Background technology
At present, both at home and abroad mainly be divided into four classes for plant evapotranspiration, evaporation from water surface, the direct measurement mechanism that oozes down:
The first kind, lysimeter utilizes the mass balance method to determine that the evapotranspiration amount of each kind of plant reaches milliosmolarity down, for example, used lysimeter in " the novel lysimeter and the application in the hydrologic process research of farmland thereof " of scholar's Liu equality.The lysimeter method generally needs lot of manpower and material resources input and long-time maintenance process, and to sample to plant when measuring, second incubation, growth conditions that can only the approximate simulation protophyte.
Second class, lisimeter is by the evapotranspiration amount of determining to inquire into them to terrestrial plant lower soil water cut.Can only be that undersaturated plant is measured to the lower soil state, the measurement of hydrophyte evapotranspiration that is in state of saturation for underlying surface be nonsensical.Exist simultaneously and bury the perturbed problem of lisimeter underground the original state plant.
The 3rd class, the pore table, for example SALVADOR SANCHEZ-CARRILLO used the LICOR type LI-1600 pore table of the U.S. in " A simple methodfor estimating water loss by transpiration in wetlands " (a kind of simple and easy method of estimating rising water loss in the wetland).Directly the transpiration rate on plant monolithic blade face is measured by the physical detecting method, based on external imported product, expensive price makes this method be difficult to popularize.Though can accurately determine the transpiration rate of monolithic plant, extend to whole strain plant and determine that the error of unit area plant evapotranspiration amount is bigger.

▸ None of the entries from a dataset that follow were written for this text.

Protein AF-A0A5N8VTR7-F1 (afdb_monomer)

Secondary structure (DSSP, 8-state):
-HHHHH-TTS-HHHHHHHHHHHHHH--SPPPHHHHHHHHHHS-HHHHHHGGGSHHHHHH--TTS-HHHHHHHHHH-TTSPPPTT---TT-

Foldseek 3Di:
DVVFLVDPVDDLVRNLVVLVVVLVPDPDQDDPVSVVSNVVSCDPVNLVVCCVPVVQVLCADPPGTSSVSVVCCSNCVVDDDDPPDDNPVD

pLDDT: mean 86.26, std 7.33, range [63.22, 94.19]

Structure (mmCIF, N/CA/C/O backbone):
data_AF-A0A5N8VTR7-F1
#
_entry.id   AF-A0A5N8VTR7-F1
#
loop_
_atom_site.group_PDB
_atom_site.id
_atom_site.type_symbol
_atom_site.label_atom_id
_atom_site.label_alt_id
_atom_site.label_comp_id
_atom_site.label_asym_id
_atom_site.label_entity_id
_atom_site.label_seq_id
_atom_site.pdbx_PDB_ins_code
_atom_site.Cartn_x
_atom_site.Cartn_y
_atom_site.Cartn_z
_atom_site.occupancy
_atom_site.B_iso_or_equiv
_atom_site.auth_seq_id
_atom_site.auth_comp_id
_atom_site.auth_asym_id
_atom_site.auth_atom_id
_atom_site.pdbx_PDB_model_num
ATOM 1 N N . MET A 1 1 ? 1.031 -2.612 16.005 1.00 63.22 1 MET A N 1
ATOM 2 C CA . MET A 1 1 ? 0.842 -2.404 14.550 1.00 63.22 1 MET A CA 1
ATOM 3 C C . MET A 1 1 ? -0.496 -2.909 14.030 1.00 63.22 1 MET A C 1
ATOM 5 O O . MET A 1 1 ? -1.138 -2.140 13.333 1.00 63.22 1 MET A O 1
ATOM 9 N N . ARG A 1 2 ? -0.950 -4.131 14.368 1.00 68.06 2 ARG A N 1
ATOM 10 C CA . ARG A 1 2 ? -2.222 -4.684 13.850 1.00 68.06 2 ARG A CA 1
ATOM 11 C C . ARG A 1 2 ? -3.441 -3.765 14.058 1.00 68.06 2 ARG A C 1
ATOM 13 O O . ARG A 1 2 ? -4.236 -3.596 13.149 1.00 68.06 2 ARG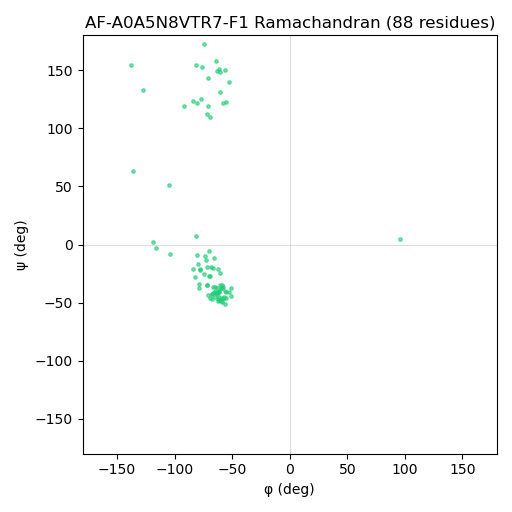 A O 1
ATOM 20 N N . GLU A 1 3 ? -3.535 -3.121 15.217 1.00 79.12 3 GLU A N 1
ATOM 21 C CA . GLU A 1 3 ? -4.634 -2.194 15.538 1.00 79.12 3 GLU A CA 1
ATOM 22 C C . GLU A 1 3 ? -4.520 -0.839 14.816 1.00 79.12 3 GLU A C 1
ATOM 24 O O . GLU A 1 3 ? -5.524 -0.191 14.552 1.00 79.12 3 GLU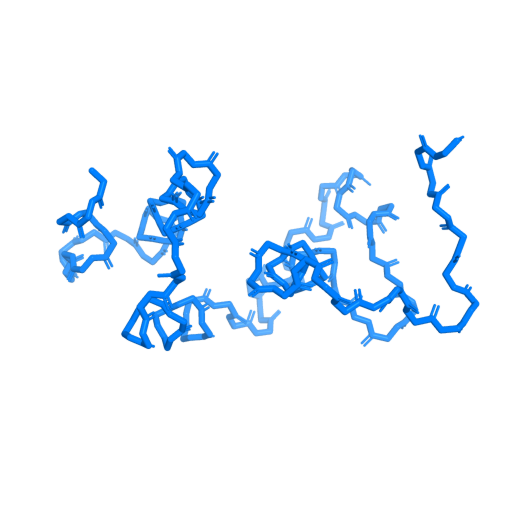 A O 1
ATOM 29 N N . GLN A 1 4 ? -3.309 -0.413 14.441 1.00 83.75 4 GLN A N 1
ATOM 30 C CA . GLN A 1 4 ? -3.062 0.948 13.942 1.00 83.75 4 GLN A CA 1
ATOM 31 C C . GLN A 1 4 ? -3.461 1.151 12.479 1.00 83.75 4 GLN A C 1
ATOM 33 O O . GLN A 1 4 ? -3.910 2.232 12.117 1.00 83.75 4 GLN A O 1
ATOM 38 N N . TRP A 1 5 ? -3.318 0.137 11.622 1.00 86.50 5 TRP A N 1
ATOM 39 C CA . TRP A 1 5 ? -3.758 0.257 10.225 1.00 86.50 5 TRP A CA 1
ATOM 40 C C . TRP A 1 5 ? -5.281 0.114 10.073 1.00 86.50 5 TRP A C 1
ATOM 42 O O . TRP A 1 5 ? -5.863 0.603 9.099 1.00 86.50 5 TRP A O 1
ATOM 52 N N . GLN A 1 6 ? -5.936 -0.510 11.056 1.00 86.25 6 GLN A N 1
ATOM 53 C CA . GLN A 1 6 ? -7.393 -0.644 11.129 1.00 86.25 6 GLN A CA 1
ATOM 54 C C . GLN A 1 6 ? -8.081 0.579 11.738 1.00 86.25 6 GLN A C 1
ATOM 56 O O . GLN A 1 6 ? -9.269 0.768 11.500 1.00 86.25 6 GLN A O 1
ATOM 61 N N . ASP A 1 7 ? -7.358 1.403 12.496 1.00 89.81 7 ASP A N 1
ATOM 62 C CA . ASP A 1 7 ? -7.904 2.573 13.176 1.00 89.81 7 ASP A CA 1
ATOM 63 C C . ASP A 1 7 ? -8.309 3.670 12.167 1.00 89.81 7 ASP A C 1
ATOM 65 O O . ASP A 1 7 ? -7.438 4.301 11.561 1.00 89.81 7 ASP A O 1
ATOM 69 N N . PRO A 1 8 ? -9.616 3.937 11.972 1.00 85.25 8 PRO A N 1
ATOM 70 C CA . PRO A 1 8 ? -10.083 4.935 11.015 1.00 85.25 8 PRO A CA 1
ATOM 71 C C . PRO A 1 8 ? -9.840 6.375 11.486 1.00 85.25 8 PRO A C 1
ATOM 73 O O . PRO A 1 8 ? -10.030 7.301 10.701 1.00 85.25 8 PRO A O 1
ATOM 76 N N . THR A 1 9 ? -9.444 6.585 12.747 1.00 91.81 9 THR A N 1
ATOM 77 C CA . THR A 1 9 ? -9.124 7.917 13.282 1.00 91.81 9 THR A CA 1
ATOM 78 C C . THR A 1 9 ? -7.725 8.389 12.878 1.00 91.81 9 THR A C 1
ATOM 80 O O . THR A 1 9 ? -7.433 9.584 12.934 1.00 91.81 9 THR A O 1
ATOM 83 N N . GLN A 1 10 ? -6.873 7.466 12.423 1.00 91.88 10 GLN A N 1
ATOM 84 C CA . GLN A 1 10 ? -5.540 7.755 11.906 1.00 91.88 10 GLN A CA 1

The 4th class, the plant stem flow system utilizes the water yield of heat balance principle measuring unit time by plant stem, for to influencing isorrheic water surface evaporation, descending milliosmolarity to make measurement, also need be equipped with multiple special sensor.Be mainly external imported product, cost an arm and a leg, be difficult to popularize.
Up to now, mainly utilize ripple ratio method, turbulent diffusion method to set up special evapotranspiration monitoring station both at home and abroad, utilize various formula to inquire into the evapotranspiration amount indirectly by observation to various meteorologic parameters, drop into hugely, lack not disturbance plant growth state and the method for the simple and easy economy directly measured.China's wetland research just beginning starting lacks the system documentation that plant evapotranspiration is observed under the wetland environment.Consider the wet environment that wetland is special,, invent high-precision, timing automatic and gather lysimeter and become research of wetland water cycle and wetland engineering key technologies for application in order to reduce input.
Summary of the invention
The purpose of this invention is to provide a kind ofly in the wetland environment, do not destroy the device of data such as milliosmolarity under the evaporation capacity of the evapotranspiration amount of gathering the wetland hydrophyte under the prerequisite of aquatic plants growth state continuously and automatically, free-water level and the underlying surface; This device can solve in the wetland environment definite problem of milliosmolarity under the evaporation from water surface and plant evapotranspiration amount and underlying surface.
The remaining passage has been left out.